# Do You Believe In Soul Mates?



## magneticheart (Mar 1, 2009)

There was a thread on this a while ago but I just thought that maybe peoples opinions might have changed since they posted in that thread.

My friend is really into the whole soul mate thing and doesn't get why I'm cynical about it.

I believe in fate but I don't believe in soul mates. I personally don't think there's a perfect person out there for everyone. I think you meet someone and you work hard at your relationship and sometimes it works and sometimes it doesn't.

So, do you believe in soul mates?


----------



## Saja (Mar 1, 2009)

I do. but I dont believe that its always the person you end up with. I think a sole mate is someone you are forever attached to, but not necissarily your partner.


----------



## pinksugar (Mar 1, 2009)

omg I am so glad you asked this....

I was watching 'sleepless in seattle' the other day, and they went on about how you touch 'him' and it's just 'magic' you just KNOW he's the one.

Well... MY friggen ASS. I don't believe that for a second. I wouldn't base a relationship on physical touch alone! my boss said as soon as she opened the door and saw her now-hubby standing there, that she KNEW, but frankly, I'm cynical too. I base a relationship on mutual respect, compatability, genuine affection, trust, compromise, and both parties putting the same amount of effort in.

If I'm honest, from the very first time my current bf and I met, the way he touched me has always felt so remotely different from anyone I've ever dated, he FEELS respectful, in every single touch, the way he holds my hand or rubs my back feels like he is proud to be standing with me.

Do I think that this means we're soulmates who will be together forever? It's a lovely concept and I really wish it were true, but I couldn't possibly make such a massive call as that - it may work out with the bf, I'd really really like it to, since he's just the most genuinely caring and generous person I've ever met, but who knows what will happen down the track.
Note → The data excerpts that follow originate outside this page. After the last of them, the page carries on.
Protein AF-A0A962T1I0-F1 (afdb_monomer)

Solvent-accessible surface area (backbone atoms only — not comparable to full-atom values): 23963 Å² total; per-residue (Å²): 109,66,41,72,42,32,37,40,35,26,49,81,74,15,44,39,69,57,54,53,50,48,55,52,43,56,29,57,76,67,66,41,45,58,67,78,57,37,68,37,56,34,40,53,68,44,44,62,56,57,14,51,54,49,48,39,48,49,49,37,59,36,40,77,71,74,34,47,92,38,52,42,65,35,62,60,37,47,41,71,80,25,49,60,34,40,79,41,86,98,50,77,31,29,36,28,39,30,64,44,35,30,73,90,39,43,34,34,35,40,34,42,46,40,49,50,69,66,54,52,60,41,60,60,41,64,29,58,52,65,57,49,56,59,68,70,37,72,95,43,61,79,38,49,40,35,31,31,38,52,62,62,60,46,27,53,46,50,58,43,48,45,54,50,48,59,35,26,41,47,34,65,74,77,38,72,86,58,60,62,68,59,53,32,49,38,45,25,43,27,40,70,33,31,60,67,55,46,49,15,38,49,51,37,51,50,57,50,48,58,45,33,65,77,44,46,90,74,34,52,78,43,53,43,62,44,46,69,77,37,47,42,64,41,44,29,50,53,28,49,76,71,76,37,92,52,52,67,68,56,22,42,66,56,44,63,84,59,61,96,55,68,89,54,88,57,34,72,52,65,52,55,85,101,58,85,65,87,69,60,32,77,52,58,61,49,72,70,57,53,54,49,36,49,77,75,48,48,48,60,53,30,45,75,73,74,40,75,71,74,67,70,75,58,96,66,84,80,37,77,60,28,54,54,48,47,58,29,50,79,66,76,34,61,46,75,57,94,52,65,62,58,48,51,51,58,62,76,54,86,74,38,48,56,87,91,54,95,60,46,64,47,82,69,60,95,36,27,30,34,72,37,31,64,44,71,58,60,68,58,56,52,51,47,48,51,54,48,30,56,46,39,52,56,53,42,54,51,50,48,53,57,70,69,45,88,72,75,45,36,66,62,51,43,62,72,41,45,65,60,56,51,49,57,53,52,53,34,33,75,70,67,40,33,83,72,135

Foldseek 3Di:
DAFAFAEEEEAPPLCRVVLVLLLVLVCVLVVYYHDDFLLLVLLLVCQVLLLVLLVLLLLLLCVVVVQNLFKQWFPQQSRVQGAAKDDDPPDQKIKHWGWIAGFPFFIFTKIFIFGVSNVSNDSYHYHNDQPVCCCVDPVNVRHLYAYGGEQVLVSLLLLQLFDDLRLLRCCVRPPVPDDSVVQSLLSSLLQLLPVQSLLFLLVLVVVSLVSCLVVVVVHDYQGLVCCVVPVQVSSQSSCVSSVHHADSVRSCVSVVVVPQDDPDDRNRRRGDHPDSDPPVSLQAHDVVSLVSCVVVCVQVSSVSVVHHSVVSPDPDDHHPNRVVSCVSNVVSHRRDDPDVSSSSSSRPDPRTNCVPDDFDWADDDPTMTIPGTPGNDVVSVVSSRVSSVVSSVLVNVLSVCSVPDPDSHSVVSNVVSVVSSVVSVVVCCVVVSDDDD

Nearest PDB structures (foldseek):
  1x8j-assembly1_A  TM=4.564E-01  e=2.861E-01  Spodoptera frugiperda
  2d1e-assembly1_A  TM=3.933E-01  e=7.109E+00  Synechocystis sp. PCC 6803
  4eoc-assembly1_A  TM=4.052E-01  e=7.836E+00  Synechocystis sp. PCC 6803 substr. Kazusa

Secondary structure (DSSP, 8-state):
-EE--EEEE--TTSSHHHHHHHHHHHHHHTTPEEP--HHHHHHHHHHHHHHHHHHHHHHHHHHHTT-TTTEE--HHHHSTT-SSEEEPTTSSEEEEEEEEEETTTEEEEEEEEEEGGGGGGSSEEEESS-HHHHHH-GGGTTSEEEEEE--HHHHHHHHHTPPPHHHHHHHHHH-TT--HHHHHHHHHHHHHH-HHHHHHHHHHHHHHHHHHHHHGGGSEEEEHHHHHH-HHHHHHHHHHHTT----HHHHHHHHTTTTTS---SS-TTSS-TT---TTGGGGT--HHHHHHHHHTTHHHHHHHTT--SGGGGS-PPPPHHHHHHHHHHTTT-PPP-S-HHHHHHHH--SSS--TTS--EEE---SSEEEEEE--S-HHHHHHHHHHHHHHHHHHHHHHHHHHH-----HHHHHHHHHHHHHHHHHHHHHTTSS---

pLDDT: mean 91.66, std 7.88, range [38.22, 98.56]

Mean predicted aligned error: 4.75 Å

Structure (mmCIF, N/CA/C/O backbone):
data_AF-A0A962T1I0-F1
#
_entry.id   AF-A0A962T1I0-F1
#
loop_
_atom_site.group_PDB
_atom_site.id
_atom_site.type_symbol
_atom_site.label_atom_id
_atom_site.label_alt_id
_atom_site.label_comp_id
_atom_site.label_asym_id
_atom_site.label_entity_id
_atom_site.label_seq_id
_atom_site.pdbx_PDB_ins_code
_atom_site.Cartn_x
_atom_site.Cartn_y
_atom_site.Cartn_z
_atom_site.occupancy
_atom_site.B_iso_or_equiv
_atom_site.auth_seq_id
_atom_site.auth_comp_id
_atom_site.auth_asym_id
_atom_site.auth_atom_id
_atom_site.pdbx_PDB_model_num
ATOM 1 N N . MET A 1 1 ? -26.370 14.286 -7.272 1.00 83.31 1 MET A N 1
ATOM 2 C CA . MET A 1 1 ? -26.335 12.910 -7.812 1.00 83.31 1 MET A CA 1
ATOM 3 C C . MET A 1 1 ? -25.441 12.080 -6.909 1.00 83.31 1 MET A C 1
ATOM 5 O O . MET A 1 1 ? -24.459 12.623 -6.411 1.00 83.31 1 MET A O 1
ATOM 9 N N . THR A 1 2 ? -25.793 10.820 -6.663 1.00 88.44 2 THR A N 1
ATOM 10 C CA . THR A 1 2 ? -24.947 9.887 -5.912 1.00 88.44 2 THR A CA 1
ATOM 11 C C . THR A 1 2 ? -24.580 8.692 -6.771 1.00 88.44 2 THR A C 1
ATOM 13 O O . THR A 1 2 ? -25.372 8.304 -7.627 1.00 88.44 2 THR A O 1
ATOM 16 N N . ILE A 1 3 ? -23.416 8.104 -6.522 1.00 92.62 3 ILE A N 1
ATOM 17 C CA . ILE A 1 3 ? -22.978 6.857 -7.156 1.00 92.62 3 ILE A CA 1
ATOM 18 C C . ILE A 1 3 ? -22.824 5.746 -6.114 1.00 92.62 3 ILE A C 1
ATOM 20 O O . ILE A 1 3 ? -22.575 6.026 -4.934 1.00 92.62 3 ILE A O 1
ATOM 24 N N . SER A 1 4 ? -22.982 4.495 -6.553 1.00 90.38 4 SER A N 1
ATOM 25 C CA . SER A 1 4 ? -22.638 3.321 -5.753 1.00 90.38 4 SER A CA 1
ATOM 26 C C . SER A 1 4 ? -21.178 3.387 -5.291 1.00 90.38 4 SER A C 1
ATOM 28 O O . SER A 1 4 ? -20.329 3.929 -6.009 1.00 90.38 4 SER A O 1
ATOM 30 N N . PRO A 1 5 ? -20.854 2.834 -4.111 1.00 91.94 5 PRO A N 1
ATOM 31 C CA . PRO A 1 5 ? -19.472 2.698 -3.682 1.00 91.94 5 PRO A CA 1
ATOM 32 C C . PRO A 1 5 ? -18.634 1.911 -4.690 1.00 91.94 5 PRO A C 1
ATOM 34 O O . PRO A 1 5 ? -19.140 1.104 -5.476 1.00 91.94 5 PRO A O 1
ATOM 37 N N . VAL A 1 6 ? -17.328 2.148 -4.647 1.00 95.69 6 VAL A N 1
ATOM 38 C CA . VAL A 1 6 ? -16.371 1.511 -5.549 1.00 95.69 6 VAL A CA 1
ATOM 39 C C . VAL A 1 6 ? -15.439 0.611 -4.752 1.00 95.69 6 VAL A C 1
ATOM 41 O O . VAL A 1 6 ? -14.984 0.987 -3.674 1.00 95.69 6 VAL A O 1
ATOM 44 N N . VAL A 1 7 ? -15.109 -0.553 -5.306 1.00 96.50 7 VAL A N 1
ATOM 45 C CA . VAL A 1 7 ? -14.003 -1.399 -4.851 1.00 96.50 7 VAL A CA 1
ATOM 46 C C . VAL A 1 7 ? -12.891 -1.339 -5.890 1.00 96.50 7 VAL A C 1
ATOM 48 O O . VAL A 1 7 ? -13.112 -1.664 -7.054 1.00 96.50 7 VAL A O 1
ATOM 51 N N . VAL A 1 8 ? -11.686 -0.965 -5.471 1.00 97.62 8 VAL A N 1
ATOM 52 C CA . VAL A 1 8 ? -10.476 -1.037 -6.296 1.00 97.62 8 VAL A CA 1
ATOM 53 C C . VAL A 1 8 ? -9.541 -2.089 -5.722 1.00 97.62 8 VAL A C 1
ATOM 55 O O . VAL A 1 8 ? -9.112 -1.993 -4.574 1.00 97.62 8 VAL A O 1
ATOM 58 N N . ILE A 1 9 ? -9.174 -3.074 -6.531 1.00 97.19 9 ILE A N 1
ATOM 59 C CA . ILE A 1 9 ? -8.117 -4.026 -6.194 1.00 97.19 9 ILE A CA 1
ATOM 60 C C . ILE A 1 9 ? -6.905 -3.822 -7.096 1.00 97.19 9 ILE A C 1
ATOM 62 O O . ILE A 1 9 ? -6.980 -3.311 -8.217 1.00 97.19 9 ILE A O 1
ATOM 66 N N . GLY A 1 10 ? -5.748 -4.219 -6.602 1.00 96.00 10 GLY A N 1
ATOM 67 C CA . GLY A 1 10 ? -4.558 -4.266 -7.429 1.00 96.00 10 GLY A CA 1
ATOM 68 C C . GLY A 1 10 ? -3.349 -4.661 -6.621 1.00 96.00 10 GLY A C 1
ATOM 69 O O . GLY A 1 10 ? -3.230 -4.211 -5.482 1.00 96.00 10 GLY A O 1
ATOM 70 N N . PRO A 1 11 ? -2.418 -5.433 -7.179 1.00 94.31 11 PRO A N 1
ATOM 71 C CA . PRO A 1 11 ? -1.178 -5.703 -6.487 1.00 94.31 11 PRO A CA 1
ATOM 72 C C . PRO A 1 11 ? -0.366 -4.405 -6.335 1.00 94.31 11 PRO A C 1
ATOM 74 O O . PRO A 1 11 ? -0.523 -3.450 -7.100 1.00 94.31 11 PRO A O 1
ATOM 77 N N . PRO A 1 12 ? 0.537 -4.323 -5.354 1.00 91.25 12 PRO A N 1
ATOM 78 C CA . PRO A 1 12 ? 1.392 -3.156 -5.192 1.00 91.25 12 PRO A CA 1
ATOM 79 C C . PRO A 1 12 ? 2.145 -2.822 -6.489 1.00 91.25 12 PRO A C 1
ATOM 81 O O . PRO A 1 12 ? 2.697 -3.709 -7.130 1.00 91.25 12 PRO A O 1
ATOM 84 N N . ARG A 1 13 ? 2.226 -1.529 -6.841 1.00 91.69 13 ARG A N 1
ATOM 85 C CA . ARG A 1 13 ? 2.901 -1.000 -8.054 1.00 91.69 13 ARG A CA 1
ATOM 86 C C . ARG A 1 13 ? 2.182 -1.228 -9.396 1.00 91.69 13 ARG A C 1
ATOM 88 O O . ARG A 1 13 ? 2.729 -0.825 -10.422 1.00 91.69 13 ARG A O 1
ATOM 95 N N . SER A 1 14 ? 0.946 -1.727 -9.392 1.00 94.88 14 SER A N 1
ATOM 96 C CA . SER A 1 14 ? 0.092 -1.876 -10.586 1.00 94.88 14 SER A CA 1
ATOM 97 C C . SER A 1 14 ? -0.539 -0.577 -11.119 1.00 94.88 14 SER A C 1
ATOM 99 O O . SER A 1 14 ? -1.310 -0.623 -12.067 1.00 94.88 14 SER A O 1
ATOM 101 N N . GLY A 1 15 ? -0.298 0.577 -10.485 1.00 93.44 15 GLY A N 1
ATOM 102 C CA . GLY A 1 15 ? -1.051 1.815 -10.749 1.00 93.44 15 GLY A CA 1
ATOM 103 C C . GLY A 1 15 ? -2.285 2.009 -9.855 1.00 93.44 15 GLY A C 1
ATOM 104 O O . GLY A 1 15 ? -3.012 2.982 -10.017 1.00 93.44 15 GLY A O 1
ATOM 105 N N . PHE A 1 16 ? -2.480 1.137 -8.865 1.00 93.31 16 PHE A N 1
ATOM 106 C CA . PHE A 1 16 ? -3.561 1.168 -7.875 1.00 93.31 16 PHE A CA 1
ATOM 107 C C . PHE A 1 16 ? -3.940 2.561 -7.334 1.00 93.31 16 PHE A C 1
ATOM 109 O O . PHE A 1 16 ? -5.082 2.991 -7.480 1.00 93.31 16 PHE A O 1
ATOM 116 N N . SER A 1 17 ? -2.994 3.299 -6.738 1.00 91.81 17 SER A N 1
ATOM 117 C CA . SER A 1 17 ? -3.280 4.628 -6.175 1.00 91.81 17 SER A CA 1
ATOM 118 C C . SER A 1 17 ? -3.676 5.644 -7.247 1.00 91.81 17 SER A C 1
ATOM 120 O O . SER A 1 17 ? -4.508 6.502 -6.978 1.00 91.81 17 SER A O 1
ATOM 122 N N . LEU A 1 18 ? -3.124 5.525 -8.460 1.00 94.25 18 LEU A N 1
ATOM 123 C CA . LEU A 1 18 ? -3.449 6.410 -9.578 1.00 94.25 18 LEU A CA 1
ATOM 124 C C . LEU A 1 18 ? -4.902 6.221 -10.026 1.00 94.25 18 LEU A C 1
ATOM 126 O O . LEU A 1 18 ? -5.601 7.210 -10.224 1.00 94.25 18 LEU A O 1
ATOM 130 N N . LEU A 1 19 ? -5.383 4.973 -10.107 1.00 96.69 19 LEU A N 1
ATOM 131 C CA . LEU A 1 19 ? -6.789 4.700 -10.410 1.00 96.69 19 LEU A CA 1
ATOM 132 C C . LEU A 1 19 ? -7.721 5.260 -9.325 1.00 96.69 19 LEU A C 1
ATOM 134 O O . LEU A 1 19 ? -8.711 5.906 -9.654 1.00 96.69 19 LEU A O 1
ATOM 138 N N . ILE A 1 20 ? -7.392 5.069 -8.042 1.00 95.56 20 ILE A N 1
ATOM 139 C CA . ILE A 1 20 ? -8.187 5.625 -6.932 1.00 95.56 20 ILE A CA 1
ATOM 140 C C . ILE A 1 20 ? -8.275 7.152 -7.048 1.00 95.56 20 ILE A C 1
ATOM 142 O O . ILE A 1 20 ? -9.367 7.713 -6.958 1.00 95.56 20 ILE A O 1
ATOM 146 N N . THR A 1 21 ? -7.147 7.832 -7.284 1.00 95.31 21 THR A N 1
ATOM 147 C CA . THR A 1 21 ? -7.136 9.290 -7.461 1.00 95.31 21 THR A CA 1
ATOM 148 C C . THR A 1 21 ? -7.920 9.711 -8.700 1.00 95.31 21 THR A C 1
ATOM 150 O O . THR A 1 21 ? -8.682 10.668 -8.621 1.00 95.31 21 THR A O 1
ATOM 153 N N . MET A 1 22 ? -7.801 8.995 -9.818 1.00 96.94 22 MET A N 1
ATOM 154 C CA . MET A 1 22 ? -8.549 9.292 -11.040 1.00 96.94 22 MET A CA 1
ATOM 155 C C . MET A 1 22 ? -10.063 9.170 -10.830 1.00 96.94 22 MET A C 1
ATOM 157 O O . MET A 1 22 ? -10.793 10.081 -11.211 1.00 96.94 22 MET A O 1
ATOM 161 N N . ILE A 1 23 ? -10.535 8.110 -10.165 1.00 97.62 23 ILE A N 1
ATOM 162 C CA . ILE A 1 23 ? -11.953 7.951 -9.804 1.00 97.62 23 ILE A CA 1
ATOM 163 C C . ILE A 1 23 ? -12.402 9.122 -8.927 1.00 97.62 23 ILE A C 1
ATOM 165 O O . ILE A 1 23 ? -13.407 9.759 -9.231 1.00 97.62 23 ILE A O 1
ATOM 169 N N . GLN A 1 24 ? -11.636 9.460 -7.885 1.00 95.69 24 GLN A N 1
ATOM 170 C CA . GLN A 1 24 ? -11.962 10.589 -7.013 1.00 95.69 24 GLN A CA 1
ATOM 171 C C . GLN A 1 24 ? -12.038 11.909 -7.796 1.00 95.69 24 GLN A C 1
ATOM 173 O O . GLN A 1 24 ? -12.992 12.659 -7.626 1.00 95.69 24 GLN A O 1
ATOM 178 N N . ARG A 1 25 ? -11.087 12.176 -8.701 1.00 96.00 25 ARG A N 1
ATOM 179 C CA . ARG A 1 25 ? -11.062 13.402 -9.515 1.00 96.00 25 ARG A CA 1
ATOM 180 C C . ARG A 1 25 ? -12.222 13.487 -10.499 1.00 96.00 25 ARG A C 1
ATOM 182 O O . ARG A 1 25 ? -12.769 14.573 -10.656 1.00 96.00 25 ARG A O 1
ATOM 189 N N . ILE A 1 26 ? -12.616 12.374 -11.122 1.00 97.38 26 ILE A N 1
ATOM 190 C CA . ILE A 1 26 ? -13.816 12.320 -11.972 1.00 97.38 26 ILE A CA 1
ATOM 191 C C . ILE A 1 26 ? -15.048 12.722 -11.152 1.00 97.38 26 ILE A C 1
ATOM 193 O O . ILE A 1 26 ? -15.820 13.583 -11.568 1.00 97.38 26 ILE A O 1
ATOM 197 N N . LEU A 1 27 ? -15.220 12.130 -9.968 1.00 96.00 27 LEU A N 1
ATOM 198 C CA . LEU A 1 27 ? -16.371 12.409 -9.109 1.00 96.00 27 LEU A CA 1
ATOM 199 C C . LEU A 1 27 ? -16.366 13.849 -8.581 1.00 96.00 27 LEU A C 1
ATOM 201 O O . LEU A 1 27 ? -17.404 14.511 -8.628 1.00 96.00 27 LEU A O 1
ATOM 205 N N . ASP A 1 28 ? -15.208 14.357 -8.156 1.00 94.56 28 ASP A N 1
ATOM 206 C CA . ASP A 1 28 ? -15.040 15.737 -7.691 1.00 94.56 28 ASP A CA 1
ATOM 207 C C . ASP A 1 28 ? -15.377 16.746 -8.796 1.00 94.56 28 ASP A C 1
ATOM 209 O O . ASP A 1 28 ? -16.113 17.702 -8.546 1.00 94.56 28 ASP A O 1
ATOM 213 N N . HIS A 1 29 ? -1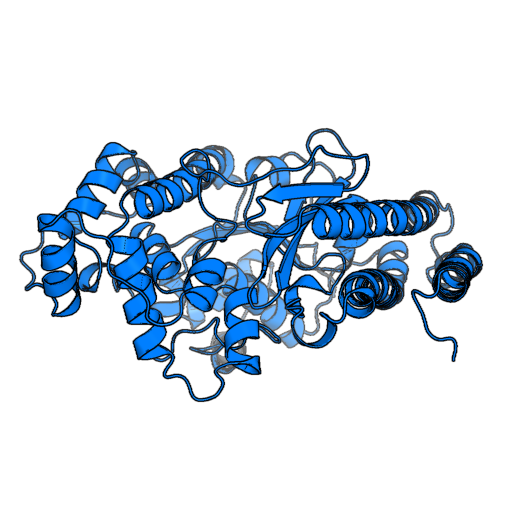4.892 16.514 -10.024 1.00 94.75 29 HIS A N 1
ATOM 214 C CA . HIS A 1 29 ? -15.136 17.389 -11.176 1.00 94.75 29 HIS A CA 1
ATOM 215 C C . HIS A 1 29 ? -16.627 17.465 -11.541 1.00 94.75 29 HIS A C 1
ATOM 217 O O . HIS A 1 29 ? -17.124 18.513 -11.946 1.00 94.75 29 HIS A O 1
ATOM 223 N N . ARG A 1 30 ? -17.372 16.371 -11.337 1.00 94.81 30 ARG A N 1
ATOM 224 C CA . ARG A 1 30 ? -18.827 16.307 -11.565 1.00 94.81 30 ARG A CA 1
ATOM 225 C C . ARG A 1 30 ? -19.656 16.669 -10.330 1.00 94.81 30 ARG A C 1
ATOM 227 O O . ARG A 1 30 ? -20.884 16.596 -10.393 1.00 94.81 30 ARG A O 1
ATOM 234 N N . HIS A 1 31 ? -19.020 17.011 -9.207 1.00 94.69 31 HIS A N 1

Mutual trust built up over years of dating essentially means a lot more than some random 'magical moment' IMO.


----------



## Lucy (Mar 1, 2009)

i think the idea of soulmates is scary! what if you don't find him?? lol

i don't believe it in really. i think there are some people you are better suited to than others, but that's true of all relatonships- friendships, family, there are always people you "click" with and people you dont.


----------



## Aprill (Mar 1, 2009)

I totally believe because I found him...once upon a time...I thought it was crap but I got my soulmate.


----------



## HairEgo (Mar 1, 2009)

Originally Posted by *magneticheart* /img/forum/go_quote.gif There was a thread on this a while ago but I just thought that maybe peoples opinions might have changed since they posted in that thread.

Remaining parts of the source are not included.